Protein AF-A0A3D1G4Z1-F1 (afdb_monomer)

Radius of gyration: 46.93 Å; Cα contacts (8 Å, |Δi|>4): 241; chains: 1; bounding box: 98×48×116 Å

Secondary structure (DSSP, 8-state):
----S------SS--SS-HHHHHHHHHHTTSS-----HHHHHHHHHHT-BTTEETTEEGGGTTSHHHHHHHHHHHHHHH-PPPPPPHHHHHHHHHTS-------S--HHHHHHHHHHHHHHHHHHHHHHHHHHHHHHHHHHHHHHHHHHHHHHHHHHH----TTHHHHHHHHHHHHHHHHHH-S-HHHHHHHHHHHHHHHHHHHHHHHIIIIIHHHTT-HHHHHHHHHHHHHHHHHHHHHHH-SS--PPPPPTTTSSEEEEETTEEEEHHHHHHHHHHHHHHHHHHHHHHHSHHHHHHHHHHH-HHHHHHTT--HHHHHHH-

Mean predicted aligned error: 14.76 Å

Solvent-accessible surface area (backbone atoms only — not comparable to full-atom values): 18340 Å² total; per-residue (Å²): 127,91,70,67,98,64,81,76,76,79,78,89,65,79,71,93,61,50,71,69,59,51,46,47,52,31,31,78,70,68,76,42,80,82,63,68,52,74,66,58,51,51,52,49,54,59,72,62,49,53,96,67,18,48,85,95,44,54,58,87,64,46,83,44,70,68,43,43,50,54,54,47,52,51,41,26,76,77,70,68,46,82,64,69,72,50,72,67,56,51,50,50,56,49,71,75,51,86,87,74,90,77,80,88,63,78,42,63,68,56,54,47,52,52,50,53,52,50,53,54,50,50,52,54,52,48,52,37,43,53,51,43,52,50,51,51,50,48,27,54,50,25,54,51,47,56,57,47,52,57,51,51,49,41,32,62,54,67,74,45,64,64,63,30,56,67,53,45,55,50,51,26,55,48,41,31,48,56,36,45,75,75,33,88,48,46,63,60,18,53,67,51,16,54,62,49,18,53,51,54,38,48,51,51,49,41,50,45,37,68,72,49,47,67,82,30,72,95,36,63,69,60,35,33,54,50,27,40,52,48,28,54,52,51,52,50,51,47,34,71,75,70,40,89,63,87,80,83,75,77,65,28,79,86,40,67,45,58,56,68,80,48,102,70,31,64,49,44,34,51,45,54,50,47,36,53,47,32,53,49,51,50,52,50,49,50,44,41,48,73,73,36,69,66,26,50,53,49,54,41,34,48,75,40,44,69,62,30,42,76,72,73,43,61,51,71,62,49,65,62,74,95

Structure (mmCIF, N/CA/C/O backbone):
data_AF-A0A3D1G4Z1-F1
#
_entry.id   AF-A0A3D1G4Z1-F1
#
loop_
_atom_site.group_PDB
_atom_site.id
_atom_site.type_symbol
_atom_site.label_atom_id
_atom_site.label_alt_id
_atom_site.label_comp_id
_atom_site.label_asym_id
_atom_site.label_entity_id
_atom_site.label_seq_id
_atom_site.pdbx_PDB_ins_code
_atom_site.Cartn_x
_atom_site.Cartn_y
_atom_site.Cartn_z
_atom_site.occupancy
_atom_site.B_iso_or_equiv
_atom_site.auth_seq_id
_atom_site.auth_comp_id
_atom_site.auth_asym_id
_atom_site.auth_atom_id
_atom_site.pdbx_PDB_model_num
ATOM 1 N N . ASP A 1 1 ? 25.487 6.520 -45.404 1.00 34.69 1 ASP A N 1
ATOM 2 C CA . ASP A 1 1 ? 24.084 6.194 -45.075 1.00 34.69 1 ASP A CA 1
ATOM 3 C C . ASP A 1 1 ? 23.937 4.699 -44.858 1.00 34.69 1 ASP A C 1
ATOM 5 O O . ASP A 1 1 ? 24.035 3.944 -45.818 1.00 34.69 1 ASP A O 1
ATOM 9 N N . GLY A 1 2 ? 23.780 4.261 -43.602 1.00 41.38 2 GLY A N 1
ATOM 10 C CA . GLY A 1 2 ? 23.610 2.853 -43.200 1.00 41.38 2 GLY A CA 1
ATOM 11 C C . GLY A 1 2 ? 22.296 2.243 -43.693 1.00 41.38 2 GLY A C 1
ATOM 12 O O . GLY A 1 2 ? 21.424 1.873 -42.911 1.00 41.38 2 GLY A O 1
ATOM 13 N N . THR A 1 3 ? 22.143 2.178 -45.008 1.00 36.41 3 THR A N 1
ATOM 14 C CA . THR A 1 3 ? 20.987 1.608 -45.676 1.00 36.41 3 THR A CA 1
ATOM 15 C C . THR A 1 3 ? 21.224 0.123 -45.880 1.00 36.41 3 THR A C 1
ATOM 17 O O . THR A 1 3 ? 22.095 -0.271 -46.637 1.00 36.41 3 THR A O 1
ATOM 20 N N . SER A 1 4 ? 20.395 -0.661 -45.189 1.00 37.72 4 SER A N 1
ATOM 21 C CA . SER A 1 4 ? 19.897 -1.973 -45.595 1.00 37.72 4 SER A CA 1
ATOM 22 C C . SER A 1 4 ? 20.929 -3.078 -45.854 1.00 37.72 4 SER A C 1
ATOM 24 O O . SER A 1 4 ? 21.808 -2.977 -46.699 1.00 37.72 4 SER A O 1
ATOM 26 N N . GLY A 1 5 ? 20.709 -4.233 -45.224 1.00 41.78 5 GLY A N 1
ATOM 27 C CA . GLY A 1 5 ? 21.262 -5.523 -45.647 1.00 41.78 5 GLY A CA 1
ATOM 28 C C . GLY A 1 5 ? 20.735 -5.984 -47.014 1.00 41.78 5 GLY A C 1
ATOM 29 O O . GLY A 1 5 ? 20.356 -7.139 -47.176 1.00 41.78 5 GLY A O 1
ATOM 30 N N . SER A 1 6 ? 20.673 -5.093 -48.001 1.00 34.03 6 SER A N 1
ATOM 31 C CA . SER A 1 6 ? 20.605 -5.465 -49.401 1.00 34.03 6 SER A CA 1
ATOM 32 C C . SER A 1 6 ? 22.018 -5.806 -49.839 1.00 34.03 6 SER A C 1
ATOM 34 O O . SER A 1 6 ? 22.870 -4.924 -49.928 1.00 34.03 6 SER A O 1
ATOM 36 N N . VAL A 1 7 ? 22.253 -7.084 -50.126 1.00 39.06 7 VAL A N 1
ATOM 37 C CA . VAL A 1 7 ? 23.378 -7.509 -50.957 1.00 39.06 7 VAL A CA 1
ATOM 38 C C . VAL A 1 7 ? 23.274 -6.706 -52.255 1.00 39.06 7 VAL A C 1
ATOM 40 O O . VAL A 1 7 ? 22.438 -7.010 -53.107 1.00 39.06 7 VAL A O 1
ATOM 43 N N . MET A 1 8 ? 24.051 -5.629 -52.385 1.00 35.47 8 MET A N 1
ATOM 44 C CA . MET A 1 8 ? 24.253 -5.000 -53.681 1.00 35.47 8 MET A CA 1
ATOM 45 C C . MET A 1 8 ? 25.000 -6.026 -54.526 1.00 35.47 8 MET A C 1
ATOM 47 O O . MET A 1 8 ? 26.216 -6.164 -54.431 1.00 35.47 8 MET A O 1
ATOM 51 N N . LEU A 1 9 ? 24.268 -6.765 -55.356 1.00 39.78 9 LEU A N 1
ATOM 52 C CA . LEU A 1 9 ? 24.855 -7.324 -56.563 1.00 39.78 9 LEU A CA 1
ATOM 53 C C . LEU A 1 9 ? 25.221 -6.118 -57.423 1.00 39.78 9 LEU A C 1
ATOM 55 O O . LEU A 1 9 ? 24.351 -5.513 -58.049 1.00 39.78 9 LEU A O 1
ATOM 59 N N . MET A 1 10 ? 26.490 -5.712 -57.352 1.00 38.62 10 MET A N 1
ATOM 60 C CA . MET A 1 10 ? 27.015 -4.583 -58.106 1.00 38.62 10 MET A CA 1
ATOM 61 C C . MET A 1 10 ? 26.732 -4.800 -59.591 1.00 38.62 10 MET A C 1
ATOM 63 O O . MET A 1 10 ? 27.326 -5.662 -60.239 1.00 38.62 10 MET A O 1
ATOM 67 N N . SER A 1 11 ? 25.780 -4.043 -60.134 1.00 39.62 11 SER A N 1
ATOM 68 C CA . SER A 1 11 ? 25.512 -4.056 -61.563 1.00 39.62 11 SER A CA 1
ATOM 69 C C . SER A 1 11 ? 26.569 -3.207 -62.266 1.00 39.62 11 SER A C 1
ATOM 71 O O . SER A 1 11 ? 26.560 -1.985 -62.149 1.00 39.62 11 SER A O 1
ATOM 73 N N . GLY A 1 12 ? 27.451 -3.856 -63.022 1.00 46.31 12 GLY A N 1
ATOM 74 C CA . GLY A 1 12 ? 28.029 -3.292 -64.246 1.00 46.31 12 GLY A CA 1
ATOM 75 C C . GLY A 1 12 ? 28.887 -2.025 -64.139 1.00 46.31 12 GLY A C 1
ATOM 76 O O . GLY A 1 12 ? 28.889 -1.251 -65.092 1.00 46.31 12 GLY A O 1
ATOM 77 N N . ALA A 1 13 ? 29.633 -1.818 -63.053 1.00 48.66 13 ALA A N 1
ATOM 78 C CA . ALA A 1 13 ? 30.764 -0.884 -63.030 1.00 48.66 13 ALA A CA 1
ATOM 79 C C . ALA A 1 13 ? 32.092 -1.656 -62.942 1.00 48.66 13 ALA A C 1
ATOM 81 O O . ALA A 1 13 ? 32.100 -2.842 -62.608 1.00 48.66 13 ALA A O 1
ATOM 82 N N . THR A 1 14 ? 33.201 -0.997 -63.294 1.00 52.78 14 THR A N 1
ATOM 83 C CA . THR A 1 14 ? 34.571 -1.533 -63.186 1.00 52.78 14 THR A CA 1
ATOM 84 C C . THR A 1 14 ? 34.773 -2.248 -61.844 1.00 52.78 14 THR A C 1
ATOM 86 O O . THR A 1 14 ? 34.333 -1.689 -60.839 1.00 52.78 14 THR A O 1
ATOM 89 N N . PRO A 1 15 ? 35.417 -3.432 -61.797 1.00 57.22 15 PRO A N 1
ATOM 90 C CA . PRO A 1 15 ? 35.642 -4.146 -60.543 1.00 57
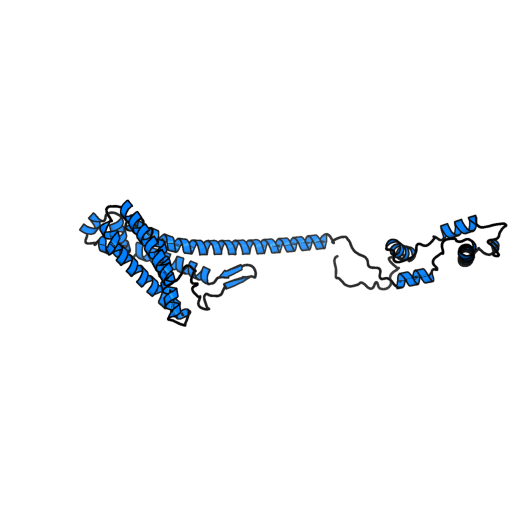.22 15 PRO A CA 1
ATOM 91 C C . PRO A 1 15 ? 36.267 -3.207 -59.504 1.00 57.22 15 PRO A C 1
ATOM 93 O O . PRO A 1 15 ? 37.321 -2.633 -59.764 1.00 57.22 15 PRO A O 1
ATOM 96 N N . GLU A 1 16 ? 35.620 -3.028 -58.347 1.00 62.16 16 GLU A N 1
ATOM 97 C CA . GLU A 1 16 ? 36.193 -2.247 -57.235 1.00 62.16 16 GLU A CA 1
ATOM 98 C C . GLU A 1 16 ? 37.461 -2.910 -56.670 1.00 62.16 16 GLU A C 1
ATOM 100 O O . GLU A 1 16 ? 38.280 -2.254 -56.030 1.00 62.16 16 GLU A O 1
ATOM 105 N N . LEU A 1 17 ? 37.633 -4.207 -56.942 1.00 70.00 17 LEU A N 1
ATOM 106 C CA . LEU A 1 17 ? 38.766 -5.021 -56.534 1.00 70.00 17 LEU A CA 1
ATOM 107 C C . LEU A 1 17 ? 39.486 -5.566 -57.775 1.00 70.00 17 LEU A C 1
ATOM 109 O O . LEU A 1 17 ? 38.895 -6.298 -58.572 1.00 70.00 17 LEU A O 1
ATOM 113 N N . ASP A 1 18 ? 40.760 -5.203 -57.936 1.00 79.62 18 ASP A N 1
ATOM 114 C CA . ASP A 1 18 ? 41.624 -5.750 -58.987 1.00 79.62 18 ASP A CA 1
ATOM 115 C C . ASP A 1 18 ? 41.819 -7.268 -58.807 1.00 79.62 18 ASP A C 1
ATOM 117 O O . ASP A 1 18 ? 41.839 -7.759 -57.679 1.00 79.62 18 ASP A O 1
ATOM 121 N N . GLN A 1 19 ? 41.994 -8.023 -59.898 1.00 78.31 19 GLN A N 1
ATOM 122 C CA . GLN A 1 19 ? 42.144 -9.488 -59.841 1.00 78.31 19 GLN A CA 1
ATOM 123 C C . GLN A 1 19 ? 43.360 -9.901 -59.007 1.00 78.31 19 GLN A C 1
ATOM 125 O O . GLN A 1 19 ? 43.271 -10.822 -58.196 1.00 78.31 19 GLN A O 1
ATOM 130 N N . THR A 1 20 ? 44.464 -9.167 -59.143 1.00 78.06 20 THR A N 1
ATOM 131 C CA . THR A 1 20 ? 45.687 -9.388 -58.364 1.00 78.06 20 THR A CA 1
ATOM 132 C C . THR A 1 20 ? 45.443 -9.140 -56.877 1.00 78.06 20 THR A C 1
ATOM 134 O O . THR A 1 20 ? 45.856 -9.932 -56.034 1.00 78.06 20 THR A O 1
ATOM 137 N N . ALA A 1 21 ? 44.720 -8.065 -56.548 1.00 79.50 21 ALA A N 1
ATOM 138 C CA . ALA A 1 21 ? 44.373 -7.723 -55.171 1.00 79.50 21 ALA A CA 1
ATOM 139 C C . ALA A 1 21 ? 43.399 -8.741 -54.554 1.00 79.50 21 ALA A C 1
ATOM 141 O O . ALA A 1 21 ? 43.578 -9.142 -53.407 1.00 79.50 21 ALA A O 1
ATOM 142 N N . ALA A 1 22 ? 42.405 -9.202 -55.318 1.00 81.06 22 ALA A N 1
ATOM 143 C CA . ALA A 1 22 ? 41.462 -10.236 -54.897 1.00 81.06 22 ALA A CA 1
ATOM 144 C C . ALA A 1 22 ? 42.171 -11.560 -54.598 1.00 81.06 22 ALA A C 1
ATOM 146 O O . ALA A 1 22 ? 41.915 -12.181 -53.567 1.00 81.06 22 ALA A O 1
ATOM 147 N N . TYR A 1 23 ? 43.093 -11.976 -55.468 1.00 83.50 23 TYR A N 1
ATOM 148 C CA . TYR A 1 23 ? 43.880 -13.180 -55.240 1.00 83.50 23 TYR A CA 1
ATOM 149 C C . TYR A 1 23 ? 44.808 -13.028 -54.031 1.00 83.50 23 TYR A C 1
ATOM 151 O O . TYR A 1 23 ? 44.869 -13.928 -53.198 1.00 83.50 23 TYR A O 1
ATOM 159 N N . GLN A 1 24 ? 45.457 -11.870 -53.869 1.00 82.75 24 GLN A N 1
ATOM 160 C CA . GLN A 1 24 ? 46.301 -11.606 -52.703 1.00 82.75 24 GLN A CA 1
ATOM 161 C C . GLN A 1 24 ? 45.509 -11.691 -51.391 1.00 82.75 24 GLN A C 1
ATOM 163 O O . GLN A 1 24 ? 45.987 -12.296 -50.439 1.00 82.75 24 GLN A O 1
ATOM 168 N N . MET A 1 25 ? 44.269 -11.189 -51.349 1.00 82.25 25 MET A N 1
ATOM 169 C CA . MET A 1 25 ? 43.396 -11.349 -50.178 1.00 82.25 25 MET A CA 1
ATOM 170 C C . MET A 1 25 ? 43.099 -12.821 -49.860 1.00 82.25 25 MET A C 1
ATOM 172 O O . MET A 1 25 ? 43.007 -13.188 -48.689 1.00 82.25 25 MET A O 1
ATOM 176 N N . LEU A 1 26 ? 42.962 -13.677 -50.880 1.00 85.00 26 LEU A N 1
ATOM 177 C CA . LEU A 1 26 ? 42.808 -15.120 -50.674 1.00 85.00 26 LEU A CA 1
ATOM 178 C C . LEU A 1 26 ? 44.094 -15.755 -50.137 1.00 85.00 26 LEU A C 1
ATOM 180 O O . LEU A 1 26 ? 44.009 -16.621 -49.270 1.00 85.00 26 LEU A O 1
ATOM 184 N N . VAL A 1 27 ? 45.265 -15.325 -50.613 1.00 85.38 27 VAL A N 1
ATOM 185 C CA . VAL A 1 27 ? 46.567 -15.790 -50.103 1.00 85.38 27 VAL A CA 1
ATOM 186 C C . VAL A 1 27 ? 46.756 -15.377 -48.642 1.00 85.38 27 VAL A C 1
ATOM 188 O O . VAL A 1 27 ? 47.056 -16.228 -47.807 1.00 85.38 27 VAL A O 1
ATOM 191 N N . ASP A 1 28 ? 46.499 -14.111 -48.307 1.00 85.56 28 ASP A N 1
ATOM 192 C CA . ASP A 1 28 ? 46.631 -13.575 -46.945 1.00 85.56 28 ASP A CA 1
ATOM 193 C C . ASP A 1 28 ? 45.689 -14.283 -45.954 1.00 85.56 28 ASP A C 1
ATOM 195 O O . ASP A 1 28 ? 46.035 -14.502 -44.792 1.00 85.56 28 ASP A O 1
ATOM 199 N N . ALA A 1 29 ? 44.502 -14.683 -46.
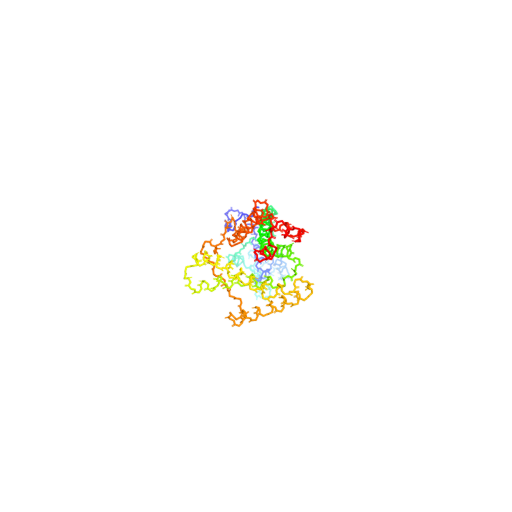419 1.00 84.56 29 ALA A N 1
ATOM 200 C CA . ALA A 1 29 ? 43.537 -15.460 -45.645 1.00 84.56 29 ALA A CA 1
ATOM 201 C C . ALA A 1 29 ? 43.822 -16.979 -45.635 1.00 84.56 29 ALA A C 1
ATOM 203 O O . ALA A 1 29 ? 43.105 -17.730 -44.971 1.00 84.56 29 ALA A O 1
ATOM 204 N N . GLY A 1 30 ? 44.854 -17.444 -46.349 1.00 84.31 30 GLY A N 1
ATOM 205 C CA . GLY A 1 30 ? 45.249 -18.854 -46.433 1.00 84.31 30 GLY A CA 1
ATOM 206 C C . GLY A 1 30 ? 44.356 -19.726 -47.325 1.00 84.31 30 GLY A C 1
ATOM 207 O O . GLY A 1 30 ? 44.423 -20.951 -47.242 1.00 84.31 30 GLY A O 1
ATOM 208 N N . PHE A 1 31 ? 43.516 -19.119 -48.167 1.00 82.06 31 PHE A N 1
ATOM 209 C CA . PHE A 1 31 ? 42.617 -19.803 -49.105 1.00 82.06 31 PHE A CA 1
ATOM 210 C C . PHE A 1 31 ? 43.238 -20.055 -50.489 1.00 82.06 31 PHE A C 1
ATOM 212 O O . PHE A 1 31 ? 42.678 -20.826 -51.269 1.00 82.06 31 PHE A O 1
ATOM 219 N N . ALA A 1 32 ? 44.380 -19.439 -50.805 1.00 83.69 32 ALA A N 1
ATOM 220 C CA . ALA A 1 32 ? 45.099 -19.625 -52.066 1.00 83.69 32 ALA A CA 1
ATOM 221 C C . ALA A 1 32 ? 46.622 -19.720 -51.854 1.00 83.69 32 ALA A C 1
ATOM 223 O O . ALA A 1 32 ? 47.145 -19.270 -50.835 1.00 83.69 32 ALA A O 1
ATOM 224 N N . ALA A 1 33 ? 47.336 -20.325 -52.808 1.00 78.25 33 ALA A N 1
ATOM 225 C CA . ALA A 1 33 ? 48.791 -20.477 -52.744 1.00 78.25 33 ALA A CA 1
ATOM 226 C C . ALA A 1 33 ? 49.513 -19.172 -53.120 1.00 78.25 33 ALA A C 1
ATOM 228 O O . ALA A 1 33 ? 49.091 -18.475 -54.048 1.00 78.25 33 ALA A O 1
ATOM 229 N N . GLU A 1 34 ? 50.614 -18.868 -52.424 1.00 74.44 34 GLU A N 1
ATOM 230 C CA . GLU A 1 34 ? 51.455 -17.701 -52.707 1.00 74.44 34 GLU A CA 1
ATOM 231 C C . GLU A 1 34 ? 52.036 -17.799 -54.124 1.00 74.44 34 GLU A C 1
ATOM 233 O O . GLU A 1 34 ? 52.624 -18.812 -54.502 1.00 74.44 34 GLU A O 1
ATOM 238 N N . THR A 1 35 ? 51.841 -16.744 -54.916 1.00 73.00 35 THR A N 1
ATOM 239 C CA . THR A 1 35 ? 52.317 -16.662 -56.299 1.00 73.00 35 THR A CA 1
ATOM 240 C C . THR A 1 35 ? 53.499 -15.702 -56.412 1.00 73.00 35 THR A C 1
ATOM 242 O O . THR A 1 35 ? 53.707 -14.802 -55.597 1.00 73.00 35 THR A O 1
ATOM 245 N N . ILE A 1 36 ? 54.288 -15.893 -57.456 1.00 74.50 36 ILE A N 1
ATOM 246 C CA . ILE A 1 36 ? 55.434 -15.069 -57.839 1.00 74.50 36 ILE A CA 1
ATOM 247 C C . ILE A 1 36 ? 54.963 -13.992 -58.814 1.00 74.50 36 ILE A C 1
ATOM 249 O O . ILE A 1 36 ? 54.297 -14.283 -59.805 1.00 74.50 36 ILE A O 1
ATOM 253 N N . SER A 1 37 ? 55.326 -12.735 -58.551 1.00 75.00 37 SER A N 1
ATOM 254 C CA . SER A 1 37 ? 54.995 -11.627 -59.451 1.00 75.00 37 SER A CA 1
ATOM 255 C C . SER A 1 37 ? 55.695 -11.771 -60.807 1.00 75.00 37 SER A C 1
ATOM 257 O O . SER A 1 37 ? 56.765 -12.377 -60.913 1.00 75.00 37 SER A O 1
ATOM 259 N N . SER A 1 38 ? 55.122 -11.153 -61.846 1.00 74.50 38 SER A N 1
ATOM 260 C CA . SER A 1 38 ? 55.712 -11.128 -63.196 1.00 74.50 38 SER A CA 1
ATOM 261 C C . SER A 1 38 ? 57.148 -10.584 -63.199 1.00 74.50 38 SER A C 1
ATOM 263 O O . SER A 1 38 ? 57.990 -11.070 -63.953 1.00 74.50 38 SER A O 1
ATOM 265 N N . ASP A 1 39 ? 57.452 -9.637 -62.307 1.00 78.12 39 ASP A N 1
ATOM 266 C CA . ASP A 1 39 ? 58.796 -9.083 -62.130 1.00 78.12 39 ASP A CA 1
ATOM 267 C C . ASP A 1 39 ? 59.773 -10.119 -61.562 1.00 78.12 39 ASP A C 1
ATOM 269 O O . ASP A 1 39 ? 60.824 -10.352 -62.153 1.00 78.12 39 ASP A O 1
ATOM 273 N N . LYS A 1 40 ? 59.396 -10.833 -60.491 1.00 80.81 40 LYS A N 1
ATOM 274 C CA . LYS A 1 40 ? 60.226 -11.901 -59.905 1.00 80.81 40 LYS A CA 1
ATOM 275 C C . LYS A 1 40 ? 60.431 -13.073 -60.869 1.00 80.81 40 LYS A C 1
ATOM 277 O O . LYS A 1 40 ? 61.512 -13.664 -60.921 1.00 80.81 40 LYS A O 1
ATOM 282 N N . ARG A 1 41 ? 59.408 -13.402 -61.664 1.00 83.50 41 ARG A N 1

▸ Exercise
Copy the lines of the data above exactly as written, beginning with the line containing "ATOM 132 C C" and ending with the line containing "ATOM 159 N N", and leave out all other lines.

▸ Written response
ATOM 132 C C . THR A 1 20 ? 45.443 -9.140 -56.877 1.00 78.06 20 THR A C 1
ATOM 134 O O . THR A 1 20 ? 45.856 -9.932 -56.034 1.00 78.06 20 THR A O 1
ATOM 137 N N . ALA A 1 21 ? 44.720 -8.065 -56.548 1.00 79.50 21 ALA A N 1
ATOM 138 C CA . ALA A 1 21 ? 44.373 -7.723 -55.171 1.00 79.50 21 ALA A CA 1
ATOM 139 C C . ALA A 1 21 ? 43.399 -8.741 -54.554 1.00 79.50 21 ALA A C 1
ATOM 141 O O . ALA A 1 21 ? 43.578 -9.142 -53.407 1.00 79.50 21 ALA A O 1
ATOM 142 N N . ALA A 1 22 ? 42.405 -9.202 -55.318 1.00 81.06 22 ALA A N 1
ATOM 143 C CA . ALA A 1 22 ? 41.462 -10.236 -54.897 1.00 81.06 22 ALA A CA 1
ATOM 144 C C . ALA A 1 22 ? 42.171 -11.560 -54.598 1.00 81.06 22 ALA A C 1
ATOM 146 O O . ALA A 1 22 ? 41.915 -12.181 -53.567 1.00 81.06 22 ALA A O 1
ATOM 147 N N . TYR A 1 23 ? 43.093 -11.976 -55.468 1.00 83.50 23 TYR A N 1
ATOM 148 C CA . TYR A 1 23 ? 43.880 -13.180 -55.240 1.00 83.50 23 TYR A CA 1
ATOM 149 C C . TYR A 1 23 ? 44.808 -13.028 -54.031 1.00 83.50 23 TYR A C 1
ATOM 151 O O . TYR A 1 23 ? 44.869 -13.928 -53.198 1.00 83.50 23 TYR A O 1
ATOM 159 N N . GLN A 1 24 ? 45.457 -11.870 -53.869 1.00 82.75 24 GLN A N 1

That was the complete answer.